Use of Flux Architecture to Switch between Themes in SUSI Web Chat

While we were developing the SUSI Web Chat we got a requirement to build a dark theme. And to build a way that user can switch between dark and light theme.

SUSI Web Chat application is made according to the Flux architecture, So we had to build sub components according to that architecture.

What is flux:

Flux is not a framework. It is an Architecture/pattern that we can use to build applications using react and some other frameworks. Below figure shows the way how that architecture works and how it communicate.

How flux works:

Flux has four types of components. Those are views, actions, dispatcher and stores. We use JSX to build and integrate views into our JavaScript code.

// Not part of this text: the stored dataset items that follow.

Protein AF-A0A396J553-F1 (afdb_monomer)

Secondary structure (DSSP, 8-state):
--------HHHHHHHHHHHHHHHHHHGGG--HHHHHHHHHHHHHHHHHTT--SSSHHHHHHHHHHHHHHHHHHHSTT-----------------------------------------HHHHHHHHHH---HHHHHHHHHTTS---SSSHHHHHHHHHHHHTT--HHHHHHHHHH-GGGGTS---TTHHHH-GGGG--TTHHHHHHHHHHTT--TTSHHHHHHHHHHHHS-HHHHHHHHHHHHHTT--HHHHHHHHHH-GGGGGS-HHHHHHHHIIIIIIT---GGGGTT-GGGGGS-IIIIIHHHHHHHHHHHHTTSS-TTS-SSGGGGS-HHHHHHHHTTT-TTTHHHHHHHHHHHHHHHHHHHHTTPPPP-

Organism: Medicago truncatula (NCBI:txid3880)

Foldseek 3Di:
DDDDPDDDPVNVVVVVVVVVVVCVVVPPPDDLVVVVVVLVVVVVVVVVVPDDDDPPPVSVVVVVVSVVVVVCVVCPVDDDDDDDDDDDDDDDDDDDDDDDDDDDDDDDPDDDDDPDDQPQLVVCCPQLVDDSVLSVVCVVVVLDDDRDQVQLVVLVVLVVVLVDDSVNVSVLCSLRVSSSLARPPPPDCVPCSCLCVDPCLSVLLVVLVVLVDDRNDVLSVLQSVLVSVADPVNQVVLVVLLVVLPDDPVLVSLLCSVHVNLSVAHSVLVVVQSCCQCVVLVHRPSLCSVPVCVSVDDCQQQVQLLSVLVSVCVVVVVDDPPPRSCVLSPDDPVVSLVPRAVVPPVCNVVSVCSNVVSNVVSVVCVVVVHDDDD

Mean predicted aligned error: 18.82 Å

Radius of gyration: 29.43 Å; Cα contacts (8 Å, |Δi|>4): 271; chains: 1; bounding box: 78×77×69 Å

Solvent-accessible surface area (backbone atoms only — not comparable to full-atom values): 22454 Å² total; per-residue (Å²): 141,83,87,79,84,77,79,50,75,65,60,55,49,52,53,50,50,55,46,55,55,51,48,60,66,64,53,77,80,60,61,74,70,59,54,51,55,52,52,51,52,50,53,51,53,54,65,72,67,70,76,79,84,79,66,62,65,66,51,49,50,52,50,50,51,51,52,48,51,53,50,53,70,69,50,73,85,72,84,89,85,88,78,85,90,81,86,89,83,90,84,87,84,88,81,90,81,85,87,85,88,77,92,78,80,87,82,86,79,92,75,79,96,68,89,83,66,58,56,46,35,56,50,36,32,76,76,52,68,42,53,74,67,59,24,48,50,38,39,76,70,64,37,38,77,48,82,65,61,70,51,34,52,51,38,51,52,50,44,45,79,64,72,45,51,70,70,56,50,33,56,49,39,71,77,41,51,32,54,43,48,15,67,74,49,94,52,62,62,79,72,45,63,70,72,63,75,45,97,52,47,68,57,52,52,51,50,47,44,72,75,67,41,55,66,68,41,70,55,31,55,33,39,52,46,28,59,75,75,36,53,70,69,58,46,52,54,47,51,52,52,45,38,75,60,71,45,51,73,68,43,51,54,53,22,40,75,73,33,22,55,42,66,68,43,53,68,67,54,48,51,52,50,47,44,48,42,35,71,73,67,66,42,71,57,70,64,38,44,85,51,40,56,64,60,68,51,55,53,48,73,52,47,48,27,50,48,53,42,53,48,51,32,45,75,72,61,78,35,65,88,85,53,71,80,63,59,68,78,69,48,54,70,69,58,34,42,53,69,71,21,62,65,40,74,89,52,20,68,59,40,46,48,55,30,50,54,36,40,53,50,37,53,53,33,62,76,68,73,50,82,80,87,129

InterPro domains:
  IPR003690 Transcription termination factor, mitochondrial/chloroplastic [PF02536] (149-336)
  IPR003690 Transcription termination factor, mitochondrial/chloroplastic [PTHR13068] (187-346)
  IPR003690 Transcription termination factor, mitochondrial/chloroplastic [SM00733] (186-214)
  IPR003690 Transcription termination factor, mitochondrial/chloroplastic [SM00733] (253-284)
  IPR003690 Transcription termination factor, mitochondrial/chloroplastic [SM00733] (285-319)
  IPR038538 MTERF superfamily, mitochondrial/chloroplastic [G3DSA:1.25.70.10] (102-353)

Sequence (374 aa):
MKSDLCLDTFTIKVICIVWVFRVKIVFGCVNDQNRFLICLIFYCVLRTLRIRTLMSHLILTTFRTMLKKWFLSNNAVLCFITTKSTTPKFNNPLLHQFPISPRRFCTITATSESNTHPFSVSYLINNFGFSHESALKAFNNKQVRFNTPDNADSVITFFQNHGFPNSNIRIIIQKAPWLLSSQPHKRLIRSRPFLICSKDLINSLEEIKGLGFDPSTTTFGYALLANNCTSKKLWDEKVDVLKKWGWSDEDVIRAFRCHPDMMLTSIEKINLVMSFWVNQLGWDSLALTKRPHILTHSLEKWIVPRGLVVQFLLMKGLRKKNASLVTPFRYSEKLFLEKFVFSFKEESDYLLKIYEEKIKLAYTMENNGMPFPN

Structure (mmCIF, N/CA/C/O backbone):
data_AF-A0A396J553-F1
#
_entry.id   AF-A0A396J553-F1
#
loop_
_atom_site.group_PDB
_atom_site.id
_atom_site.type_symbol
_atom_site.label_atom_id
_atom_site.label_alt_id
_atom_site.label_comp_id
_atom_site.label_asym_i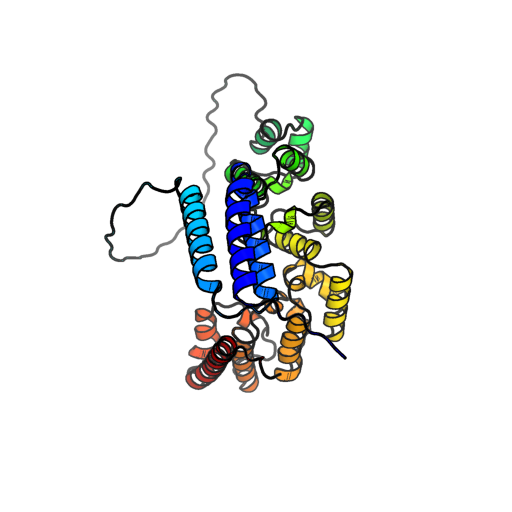d
_atom_site.label_entity_id
_atom_site.label_seq_id
_atom_site.pdbx_PDB_ins_code
_atom_site.Cartn_x
_atom_site.Cartn_y
_atom_site.Cartn_z
_atom_site.occupancy
_atom_site.B_iso_or_equiv
_atom_site.auth_seq_id
_atom_site.auth_comp_id
_atom_site.auth_asym_id
_atom_site.auth_atom_id
_atom_site.pdbx_PDB_model_num
ATOM 1 N N . MET A 1 1 ? 46.320 -36.284 16.645 1.00 34.50 1 MET A N 1
ATOM 2 C CA . MET A 1 1 ? 47.339 -35.287 16.251 1.00 34.50 1 MET A CA 1
ATOM 3 C C . MET A 1 1 ? 46.678 -34.219 15.387 1.00 34.50 1 MET A C 1
ATOM 5 O O . MET A 1 1 ? 46.432 -34.464 14.215 1.00 34.50 1 MET A O 1
ATOM 9 N N . LYS A 1 2 ? 46.320 -33.072 15.973 1.00 30.66 2 LYS A N 1
ATOM 10 C CA . LYS A 1 2 ? 46.051 -31.823 15.245 1.00 30.66 2 LYS A CA 1
ATOM 11 C C . LYS A 1 2 ? 47.101 -30.832 15.736 1.00 30.66 2 LYS A C 1
ATOM 13 O O . LYS A 1 2 ? 47.142 -30.545 16.927 1.00 30.66 2 LYS A O 1
ATOM 18 N N . SER A 1 3 ? 47.997 -30.420 14.851 1.00 31.12 3 SER A N 1
ATOM 19 C CA . SER A 1 3 ? 48.983 -29.375 15.103 1.00 31.12 3 SER A CA 1
ATOM 20 C C . SER A 1 3 ? 48.381 -28.041 14.669 1.00 31.12 3 SER A C 1
ATOM 22 O O . SER A 1 3 ? 48.347 -27.743 13.475 1.00 31.12 3 SER A O 1
ATOM 24 N N . ASP A 1 4 ? 47.888 -27.261 15.627 1.00 34.16 4 ASP A N 1
ATOM 25 C CA . ASP A 1 4 ? 47.531 -25.864 15.401 1.00 34.16 4 ASP A CA 1
ATOM 26 C C . ASP A 1 4 ? 48.822 -25.032 15.364 1.00 34.16 4 ASP A C 1
ATOM 28 O O . ASP A 1 4 ? 49.522 -24.892 16.369 1.00 34.16 4 ASP A O 1
ATOM 32 N N . LEU A 1 5 ? 49.157 -24.485 14.191 1.00 37.69 5 LEU A N 1
ATOM 33 C CA . LEU A 1 5 ? 50.157 -23.425 14.067 1.00 37.69 5 LEU A CA 1
ATOM 34 C C . LEU A 1 5 ? 49.578 -22.141 14.679 1.00 37.69 5 LEU A C 1
ATOM 36 O O . LEU A 1 5 ? 48.865 -21.382 14.022 1.00 37.69 5 LEU A O 1
ATOM 40 N N . CYS A 1 6 ? 49.888 -21.895 15.948 1.00 37.69 6 CYS A N 1
ATOM 41 C CA . CYS A 1 6 ? 49.641 -20.614 16.595 1.00 37.69 6 CYS A CA 1
ATOM 42 C C . CYS A 1 6 ? 50.746 -19.634 16.171 1.00 37.69 6 CYS A C 1
ATOM 44 O O . CYS A 1 6 ? 51.848 -19.646 16.716 1.00 37.69 6 CYS A O 1
ATOM 46 N N . LEU A 1 7 ? 50.473 -18.821 15.148 1.00 42.69 7 LEU A N 1
ATOM 47 C CA . LEU A 1 7 ? 51.311 -17.669 14.812 1.00 42.69 7 LEU A CA 1
ATOM 48 C C . LEU A 1 7 ? 51.184 -16.633 15.929 1.00 42.69 7 LEU A C 1
ATOM 50 O O . LEU A 1 7 ? 50.084 -16.165 16.229 1.00 42.69 7 LEU A O 1
ATOM 54 N N . ASP A 1 8 ? 52.309 -16.290 16.551 1.00 44.19 8 ASP A N 1
ATOM 55 C CA . ASP A 1 8 ? 52.319 -15.381 17.685 1.00 44.19 8 ASP A CA 1
ATOM 56 C C . ASP A 1 8 ? 51.923 -13.944 17.293 1.00 44.19 8 ASP A C 1
ATOM 58 O O . ASP A 1 8 ? 52.019 -13.478 16.149 1.00 44.19 8 ASP A O 1
ATOM 62 N N . THR A 1 9 ? 51.451 -13.207 18.293 1.00 42.50 9 THR A N 1
ATOM 63 C CA . THR A 1 9 ? 50.972 -11.826 18.160 1.00 42.50 9 THR A CA 1
ATOM 64 C C . THR A 1 9 ? 52.050 -10.875 17.621 1.00 42.50 9 THR A C 1
ATOM 66 O O . THR A 1 9 ? 51.727 -9.803 17.101 1.00 42.50 9 THR A O 1
ATOM 69 N N . PHE A 1 10 ? 53.330 -11.242 17.730 1.00 42.19 10 PHE A N 1
ATOM 70 C CA . PHE A 1 10 ? 54.451 -10.465 17.210 1.00 42.19 10 PHE A CA 1
ATOM 71 C C . PHE A 1 10 ? 54.576 -10.620 15.690 1.00 42.19 10 PHE A C 1
ATOM 73 O O . PHE A 1 10 ? 54.651 -9.620 14.972 1.00 42.19 10 PHE A O 1
ATOM 80 N N . THR A 1 11 ? 54.455 -11.846 15.184 1.00 46.50 11 THR A N 1
ATOM 81 C CA . THR A 1 11 ? 54.487 -12.155 13.750 1.00 46.50 11 THR A CA 1
ATOM 82 C C . THR A 1 11 ? 53.312 -11.507 13.015 1.00 46.50 11 THR A C 1
ATOM 84 O O . THR A 1 11 ? 53.489 -10.910 11.952 1.00 46.50 11 THR A O 1
ATOM 87 N N . ILE A 1 12 ? 52.122 -11.492 13.629 1.00 50.44 12 ILE A N 1
ATOM 88 C CA . ILE A 1 12 ? 50.945 -10.789 13.088 1.00 50.44 12 ILE A CA 1
ATOM 89 C C . ILE A 1 12 ? 51.171 -9.266 13.050 1.00 50.44 12 ILE A C 1
ATOM 91 O O . ILE A 1 12 ? 50.798 -8.609 12.077 1.00 50.44 12 ILE A O 1
ATOM 95 N N . LYS A 1 13 ? 51.820 -8.684 14.069 1.00 41.44 13 LYS A N 1
ATOM 96 C CA . LYS A 1 13 ? 52.144 -7.245 14.090 1.00 41.44 13 LYS A CA 1
ATOM 97 C C . LYS A 1 13 ? 53.164 -6.866 13.015 1.00 41.44 13 LYS A C 1
ATOM 99 O O . LYS A 1 13 ? 52.975 -5.842 12.360 1.00 41.44 13 LYS A O 1
ATOM 104 N N . VAL A 1 14 ? 54.190 -7.688 12.788 1.00 44.00 14 VAL A N 1
ATOM 105 C CA . VAL A 1 14 ? 55.197 -7.457 11.736 1.00 44.00 14 VAL A CA 1
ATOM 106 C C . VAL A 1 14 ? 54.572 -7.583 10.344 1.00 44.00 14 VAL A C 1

When someone triggers an event from view, it triggers an action and that action sends particular action details  such as Actiontype, action name  and data to dispatcher. Dispatcher broadcasts those details to every store which are registered with the particular dispatcher. That means every store gets all the action details and data which are broadcasting from dispatchers which they are registered.

Let’s say we have triggered an action from view that is going to change the value of the store. Those action details are coming to dispatcher. Then dispatcher broadcasts those data to every store that registered with it. Matching action will trigger and update its value. If there is any change happened in store, view automatically updates corresponding view.

How themes are changing:

We have a store called “SettingStore.js”. This “SettingStore” contains theme values like current theme. We store other settings of the application such as: Mic input settings, Custom server details, Speech Output details, Default Language, etc.it is responsible to provide these details to corresponding view.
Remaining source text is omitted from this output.